April, 2019

Ease Seasonal Allergies with these Eating Tips

We recently started a blog series “Food as Medicine” and this month’s health tips certainly fall under that topic. Because it’s that time of the year – when the flowers bloom, the birds sing, the trees bud and the grass turns green again. But for some of us, Spring can be somewhat miserable as outdoor molds release their spores, and trees, grasses, and weeds release tiny pollen particles into the air to fertilize other plants.

If you suffer from seasonal allergies, you can make some simple changes to your diet to help you feel better. So here are six tips of allergy-fighting foods and drinks you should try, and a few you should avoid. You can’t cure your nasal allergies with a special diet. But what you eat can make a difference in how you feel.

Tip #1:  Eat Fish
Some studies show that omega-3 fatty acids, found in salmon, tuna, and other fish, might lower your chances of getting allergies in the first place and may help when you have them. Some research indicates that eating a diet rich in omega-3 fatty acids may be helpful for reducing asthma symptoms for instance. For instance, study participants taking the omega-3s had lower levels of a marker of airway inflammation.

Tip #2:  Consume Hot Drinks and Soup
These fluids can warm up your stomach and your airways. That helps thin mucus in your lungs, making it easier to cough up.  “Tea, especially green tea with or without caffeine, is very good for people with allergies. Tea contains natural antihistamines, which makes it a great addition to your diet to reduce allergy symptoms. Drink a cup of hot tea just when you get up to help prevent morning sneezing.

Tip #3:  Add Yogurt
You might not think that your digestive tract has much to do with your runny nose. But some experts say that having “good” bacteria or probiotics in your intestines might help allergy symptoms such as runny nose and congestion. Yogurt is a good natural source of probiotics. Buy a brand that has live cultures in it.

Tip #4 – Try Some Wasabi
Wasabi, the pungent green paste served with sushi in Japanese restaurants, might be helpful in opening up your nose and helping you breathe better when you have allergy symptoms The next time your nose is plugged up, drop into a sushi restaurant for a bit of wasabi. It might do the trick if you can tolerate the heat. (Hint: Nibbling on Wasabi Dried Peas is an easy way to get more Wasabi in your diet without eating sushi all the time.)

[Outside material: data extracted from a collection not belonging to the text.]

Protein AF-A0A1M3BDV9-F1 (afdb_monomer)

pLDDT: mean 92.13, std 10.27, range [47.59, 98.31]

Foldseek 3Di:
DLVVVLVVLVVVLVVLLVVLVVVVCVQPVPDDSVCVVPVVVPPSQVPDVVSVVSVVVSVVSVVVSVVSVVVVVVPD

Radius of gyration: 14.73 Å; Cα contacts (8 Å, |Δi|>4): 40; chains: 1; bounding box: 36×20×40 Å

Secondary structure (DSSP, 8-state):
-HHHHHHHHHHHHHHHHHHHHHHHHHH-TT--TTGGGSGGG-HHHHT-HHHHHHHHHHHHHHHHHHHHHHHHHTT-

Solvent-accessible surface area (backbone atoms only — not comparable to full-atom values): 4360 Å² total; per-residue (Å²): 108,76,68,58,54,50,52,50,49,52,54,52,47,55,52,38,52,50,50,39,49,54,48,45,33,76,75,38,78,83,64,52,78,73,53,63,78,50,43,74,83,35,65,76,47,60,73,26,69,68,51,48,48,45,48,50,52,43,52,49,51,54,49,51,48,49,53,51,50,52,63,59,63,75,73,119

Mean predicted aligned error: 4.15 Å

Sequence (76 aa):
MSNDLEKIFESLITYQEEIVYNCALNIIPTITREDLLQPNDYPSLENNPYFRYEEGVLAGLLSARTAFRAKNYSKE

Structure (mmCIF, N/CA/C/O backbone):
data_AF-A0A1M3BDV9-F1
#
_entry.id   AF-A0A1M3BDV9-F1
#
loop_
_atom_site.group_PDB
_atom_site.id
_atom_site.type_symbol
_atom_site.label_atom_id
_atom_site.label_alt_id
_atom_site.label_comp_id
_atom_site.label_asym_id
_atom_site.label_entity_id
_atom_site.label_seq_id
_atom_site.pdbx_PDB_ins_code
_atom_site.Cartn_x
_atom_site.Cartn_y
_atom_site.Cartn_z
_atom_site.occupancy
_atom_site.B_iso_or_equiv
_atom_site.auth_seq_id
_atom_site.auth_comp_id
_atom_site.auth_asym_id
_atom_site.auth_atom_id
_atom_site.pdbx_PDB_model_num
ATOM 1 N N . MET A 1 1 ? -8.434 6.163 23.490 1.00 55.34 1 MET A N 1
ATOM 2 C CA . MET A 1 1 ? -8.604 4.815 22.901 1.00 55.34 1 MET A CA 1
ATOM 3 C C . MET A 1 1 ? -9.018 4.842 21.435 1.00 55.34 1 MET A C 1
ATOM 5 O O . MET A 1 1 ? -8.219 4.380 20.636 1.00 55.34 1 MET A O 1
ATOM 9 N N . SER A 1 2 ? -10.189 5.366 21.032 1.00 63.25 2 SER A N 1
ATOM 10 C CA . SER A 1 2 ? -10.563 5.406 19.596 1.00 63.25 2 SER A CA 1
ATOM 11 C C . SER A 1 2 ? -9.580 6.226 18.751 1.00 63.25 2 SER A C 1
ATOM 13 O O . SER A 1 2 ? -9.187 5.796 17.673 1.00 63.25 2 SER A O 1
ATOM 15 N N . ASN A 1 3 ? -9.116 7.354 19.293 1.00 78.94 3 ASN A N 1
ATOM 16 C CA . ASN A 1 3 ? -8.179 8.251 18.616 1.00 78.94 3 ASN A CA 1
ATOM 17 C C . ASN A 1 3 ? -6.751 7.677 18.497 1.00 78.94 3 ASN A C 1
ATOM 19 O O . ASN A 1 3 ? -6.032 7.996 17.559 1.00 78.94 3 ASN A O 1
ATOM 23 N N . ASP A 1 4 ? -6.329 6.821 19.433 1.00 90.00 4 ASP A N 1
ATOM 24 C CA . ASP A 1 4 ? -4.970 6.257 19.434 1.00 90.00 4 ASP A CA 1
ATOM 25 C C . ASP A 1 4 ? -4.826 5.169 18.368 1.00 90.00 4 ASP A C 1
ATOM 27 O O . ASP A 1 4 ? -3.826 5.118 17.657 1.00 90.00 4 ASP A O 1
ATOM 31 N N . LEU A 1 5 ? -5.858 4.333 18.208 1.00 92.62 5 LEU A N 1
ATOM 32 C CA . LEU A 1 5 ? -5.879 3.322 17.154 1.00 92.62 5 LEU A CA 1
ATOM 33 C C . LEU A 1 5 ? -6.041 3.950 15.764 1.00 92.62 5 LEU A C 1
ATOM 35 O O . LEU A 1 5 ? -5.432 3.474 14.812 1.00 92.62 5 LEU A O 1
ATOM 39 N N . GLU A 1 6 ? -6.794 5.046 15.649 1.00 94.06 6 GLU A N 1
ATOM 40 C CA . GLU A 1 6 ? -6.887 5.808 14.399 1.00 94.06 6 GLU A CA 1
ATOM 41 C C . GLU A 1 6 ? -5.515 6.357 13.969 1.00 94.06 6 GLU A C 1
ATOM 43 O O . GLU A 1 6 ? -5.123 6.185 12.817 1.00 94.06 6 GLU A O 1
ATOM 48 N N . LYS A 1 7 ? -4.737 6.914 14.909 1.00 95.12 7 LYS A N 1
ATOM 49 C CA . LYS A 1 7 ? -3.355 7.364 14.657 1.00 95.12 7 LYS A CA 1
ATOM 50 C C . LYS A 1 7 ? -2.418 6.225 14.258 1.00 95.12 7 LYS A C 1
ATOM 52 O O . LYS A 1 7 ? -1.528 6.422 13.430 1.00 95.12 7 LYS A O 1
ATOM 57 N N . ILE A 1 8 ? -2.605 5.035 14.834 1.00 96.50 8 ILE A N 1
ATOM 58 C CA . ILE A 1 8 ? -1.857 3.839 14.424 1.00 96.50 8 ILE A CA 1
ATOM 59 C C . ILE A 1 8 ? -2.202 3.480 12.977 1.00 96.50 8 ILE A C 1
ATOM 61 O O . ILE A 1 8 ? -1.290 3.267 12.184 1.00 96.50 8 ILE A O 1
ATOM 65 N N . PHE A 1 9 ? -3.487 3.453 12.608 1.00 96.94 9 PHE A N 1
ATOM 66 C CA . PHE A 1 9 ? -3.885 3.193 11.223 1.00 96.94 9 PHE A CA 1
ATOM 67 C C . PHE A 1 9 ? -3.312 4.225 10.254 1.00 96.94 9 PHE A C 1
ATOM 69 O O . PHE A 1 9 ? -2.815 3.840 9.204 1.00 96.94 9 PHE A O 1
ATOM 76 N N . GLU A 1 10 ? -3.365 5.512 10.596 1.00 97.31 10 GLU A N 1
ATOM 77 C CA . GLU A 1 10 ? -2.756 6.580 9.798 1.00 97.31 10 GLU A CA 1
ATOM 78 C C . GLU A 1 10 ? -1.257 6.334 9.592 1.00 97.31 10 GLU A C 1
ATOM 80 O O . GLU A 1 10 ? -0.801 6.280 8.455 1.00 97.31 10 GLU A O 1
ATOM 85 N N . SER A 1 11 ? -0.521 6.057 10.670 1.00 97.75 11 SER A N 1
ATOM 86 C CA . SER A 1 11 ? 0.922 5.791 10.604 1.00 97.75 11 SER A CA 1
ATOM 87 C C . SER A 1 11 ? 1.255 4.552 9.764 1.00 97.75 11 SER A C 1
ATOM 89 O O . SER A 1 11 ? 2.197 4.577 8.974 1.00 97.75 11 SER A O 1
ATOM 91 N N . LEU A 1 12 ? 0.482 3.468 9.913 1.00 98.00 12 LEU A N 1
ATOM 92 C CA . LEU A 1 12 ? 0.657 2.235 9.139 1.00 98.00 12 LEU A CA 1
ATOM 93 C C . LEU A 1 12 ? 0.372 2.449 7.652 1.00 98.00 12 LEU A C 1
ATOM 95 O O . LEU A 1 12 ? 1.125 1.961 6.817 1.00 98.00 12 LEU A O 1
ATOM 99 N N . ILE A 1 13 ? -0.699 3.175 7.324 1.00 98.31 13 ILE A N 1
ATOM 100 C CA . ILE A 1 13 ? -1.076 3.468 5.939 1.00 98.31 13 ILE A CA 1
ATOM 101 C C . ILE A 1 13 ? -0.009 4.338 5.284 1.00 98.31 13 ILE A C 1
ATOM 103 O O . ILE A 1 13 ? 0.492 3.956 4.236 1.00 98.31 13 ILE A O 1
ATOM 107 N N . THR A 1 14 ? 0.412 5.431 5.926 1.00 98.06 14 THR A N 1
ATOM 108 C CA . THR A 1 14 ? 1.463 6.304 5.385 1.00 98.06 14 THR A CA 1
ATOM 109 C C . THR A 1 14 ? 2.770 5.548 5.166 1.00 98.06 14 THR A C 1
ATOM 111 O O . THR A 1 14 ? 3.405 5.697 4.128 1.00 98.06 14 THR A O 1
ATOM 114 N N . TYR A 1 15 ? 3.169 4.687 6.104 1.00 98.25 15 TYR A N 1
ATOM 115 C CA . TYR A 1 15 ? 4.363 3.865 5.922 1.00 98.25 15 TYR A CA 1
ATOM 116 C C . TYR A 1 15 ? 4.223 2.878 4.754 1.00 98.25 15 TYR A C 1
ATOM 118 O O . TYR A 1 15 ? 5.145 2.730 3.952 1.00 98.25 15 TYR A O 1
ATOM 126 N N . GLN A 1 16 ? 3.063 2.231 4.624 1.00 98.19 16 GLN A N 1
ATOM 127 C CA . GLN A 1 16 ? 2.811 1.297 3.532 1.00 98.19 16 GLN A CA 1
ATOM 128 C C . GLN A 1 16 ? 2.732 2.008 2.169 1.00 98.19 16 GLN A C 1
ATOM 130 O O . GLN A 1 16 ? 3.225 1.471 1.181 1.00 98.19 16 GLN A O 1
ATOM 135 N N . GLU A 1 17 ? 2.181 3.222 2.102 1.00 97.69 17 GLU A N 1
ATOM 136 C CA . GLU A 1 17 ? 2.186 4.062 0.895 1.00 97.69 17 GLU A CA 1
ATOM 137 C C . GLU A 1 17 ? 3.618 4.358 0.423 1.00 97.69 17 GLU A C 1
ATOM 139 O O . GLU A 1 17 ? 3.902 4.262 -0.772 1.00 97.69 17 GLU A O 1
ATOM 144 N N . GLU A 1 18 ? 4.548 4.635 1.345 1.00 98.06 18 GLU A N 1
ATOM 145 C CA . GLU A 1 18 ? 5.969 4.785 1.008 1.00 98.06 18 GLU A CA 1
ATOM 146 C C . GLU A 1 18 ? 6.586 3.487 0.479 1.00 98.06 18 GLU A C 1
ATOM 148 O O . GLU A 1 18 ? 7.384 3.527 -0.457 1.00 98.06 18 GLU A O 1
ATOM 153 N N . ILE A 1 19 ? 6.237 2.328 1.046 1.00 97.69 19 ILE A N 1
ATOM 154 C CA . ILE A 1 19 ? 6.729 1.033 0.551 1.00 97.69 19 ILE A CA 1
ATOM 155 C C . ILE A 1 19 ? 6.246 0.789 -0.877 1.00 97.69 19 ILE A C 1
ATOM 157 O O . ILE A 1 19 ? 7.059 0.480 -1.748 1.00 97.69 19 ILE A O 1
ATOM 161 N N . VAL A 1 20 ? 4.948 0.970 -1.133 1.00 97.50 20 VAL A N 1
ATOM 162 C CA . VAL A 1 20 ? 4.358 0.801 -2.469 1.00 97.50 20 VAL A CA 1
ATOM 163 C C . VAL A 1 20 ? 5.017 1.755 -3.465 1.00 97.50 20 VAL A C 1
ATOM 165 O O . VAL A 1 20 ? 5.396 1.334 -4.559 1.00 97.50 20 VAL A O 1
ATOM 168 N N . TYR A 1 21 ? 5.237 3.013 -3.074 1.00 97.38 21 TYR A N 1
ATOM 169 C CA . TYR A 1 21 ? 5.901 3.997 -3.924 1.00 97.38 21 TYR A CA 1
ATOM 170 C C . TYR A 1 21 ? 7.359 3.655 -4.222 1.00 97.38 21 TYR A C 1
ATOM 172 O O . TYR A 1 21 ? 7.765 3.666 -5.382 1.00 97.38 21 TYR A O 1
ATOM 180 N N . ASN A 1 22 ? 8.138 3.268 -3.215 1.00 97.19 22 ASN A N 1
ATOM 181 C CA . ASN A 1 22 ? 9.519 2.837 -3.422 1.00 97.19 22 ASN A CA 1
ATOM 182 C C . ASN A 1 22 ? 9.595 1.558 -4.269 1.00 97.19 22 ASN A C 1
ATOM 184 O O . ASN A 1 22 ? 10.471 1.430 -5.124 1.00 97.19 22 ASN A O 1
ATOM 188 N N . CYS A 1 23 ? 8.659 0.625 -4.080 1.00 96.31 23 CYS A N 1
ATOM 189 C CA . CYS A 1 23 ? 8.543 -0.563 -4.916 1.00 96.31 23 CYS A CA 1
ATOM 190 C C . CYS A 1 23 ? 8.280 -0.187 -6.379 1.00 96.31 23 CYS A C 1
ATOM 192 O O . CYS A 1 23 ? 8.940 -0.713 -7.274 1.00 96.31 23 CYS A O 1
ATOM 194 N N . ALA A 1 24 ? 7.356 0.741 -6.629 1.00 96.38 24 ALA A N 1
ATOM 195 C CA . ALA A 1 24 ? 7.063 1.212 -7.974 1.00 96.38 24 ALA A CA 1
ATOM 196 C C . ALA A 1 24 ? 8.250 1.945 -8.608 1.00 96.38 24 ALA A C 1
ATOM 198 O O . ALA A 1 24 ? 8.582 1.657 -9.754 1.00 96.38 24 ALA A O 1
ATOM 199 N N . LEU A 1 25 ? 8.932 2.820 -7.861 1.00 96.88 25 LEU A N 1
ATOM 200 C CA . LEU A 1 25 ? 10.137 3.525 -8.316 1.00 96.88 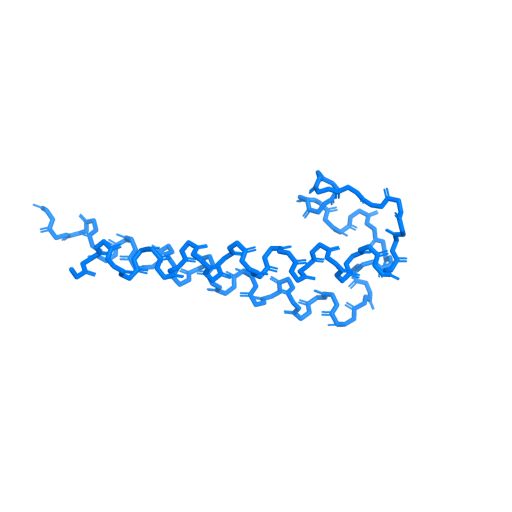25 LEU A CA 1
ATOM 2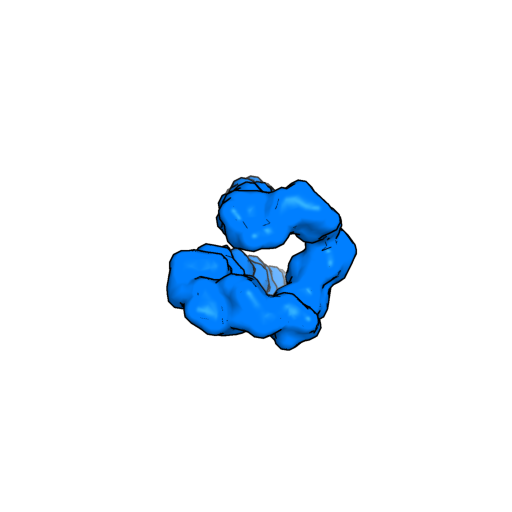01 C C . LEU A 1 25 ? 11.259 2.567 -8.725 1.00 96.88 25 LEU A C 1
ATOM 203 O O . LEU A 1 25 ? 11.953 2.813 -9.709 1.00 96.88 25 LEU A O 1
ATOM 207 N N . ASN A 1 26 ? 11.424 1.454 -8.007 1.00 95.94 26 ASN A N 1
ATOM 208 C CA . ASN A 1 26 ? 12.411 0.431 -8.358 1.00 95.94 26 ASN A CA 1
ATOM 209 C C . ASN A 1 26 ? 12.091 -0.280 -9.686 1.00 95.94 26 ASN A C 1
ATOM 211 O O . ASN A 1 26 ? 12.997 -0.812 -10.325 1.00 95.94 26 ASN A O 1
ATOM 215 N N . ILE A 1 27 ? 10.820 -0.306 -10.102 1.00 95.50 27 ILE A N 1
ATOM 216 C CA . ILE A 1 27 ? 10.368 -0.933 -11.353 1.00 95.50 27 ILE A CA 1
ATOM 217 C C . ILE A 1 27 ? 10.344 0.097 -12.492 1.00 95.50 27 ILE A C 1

Tip #5 – Avoid Spicy Foods
Spices can trigger the release of histamine. That’s the chemical that causes swelling and stuffiness in your nasal passages. While you may like eating spicy Thai and Mexican foods, avoid doing so when high pollen counts are triggering allergy symptoms.

Tip #6 – Limit Raw Fruits and Vegetables
While it pains us to say this as raw fruits and veggies are so good for us, during the height of allergy season, when symptoms are really bothering you, cut fresh foods out of your diet. Stick with cooked foods as these lessen your risk of developing allergy symptoms. Some pollens have proteins that are very similar to those in everyday fruits and vegetables, and your body can mistake the two. If you’re allergic to ragweed, for example, you might also have symptoms after eating cantaloupe or watermelon. Among other raw foods, raw apples or pesticides on lettuce may bother your allergies. However, cooking fruits and veggies often destroys these proteins. That lowers your chance of a reaction. (Hint: Roast your vegetables in the oven or put them on a grill – enhances their flavor and nutrition.)

Changing your diet with these tips hopefully will help, but if you suffer from severe seasonal allergies, make sure you are also receiving medical treatment. Out-of-control allergies can cause a lot of problems, so getting medical care is also important.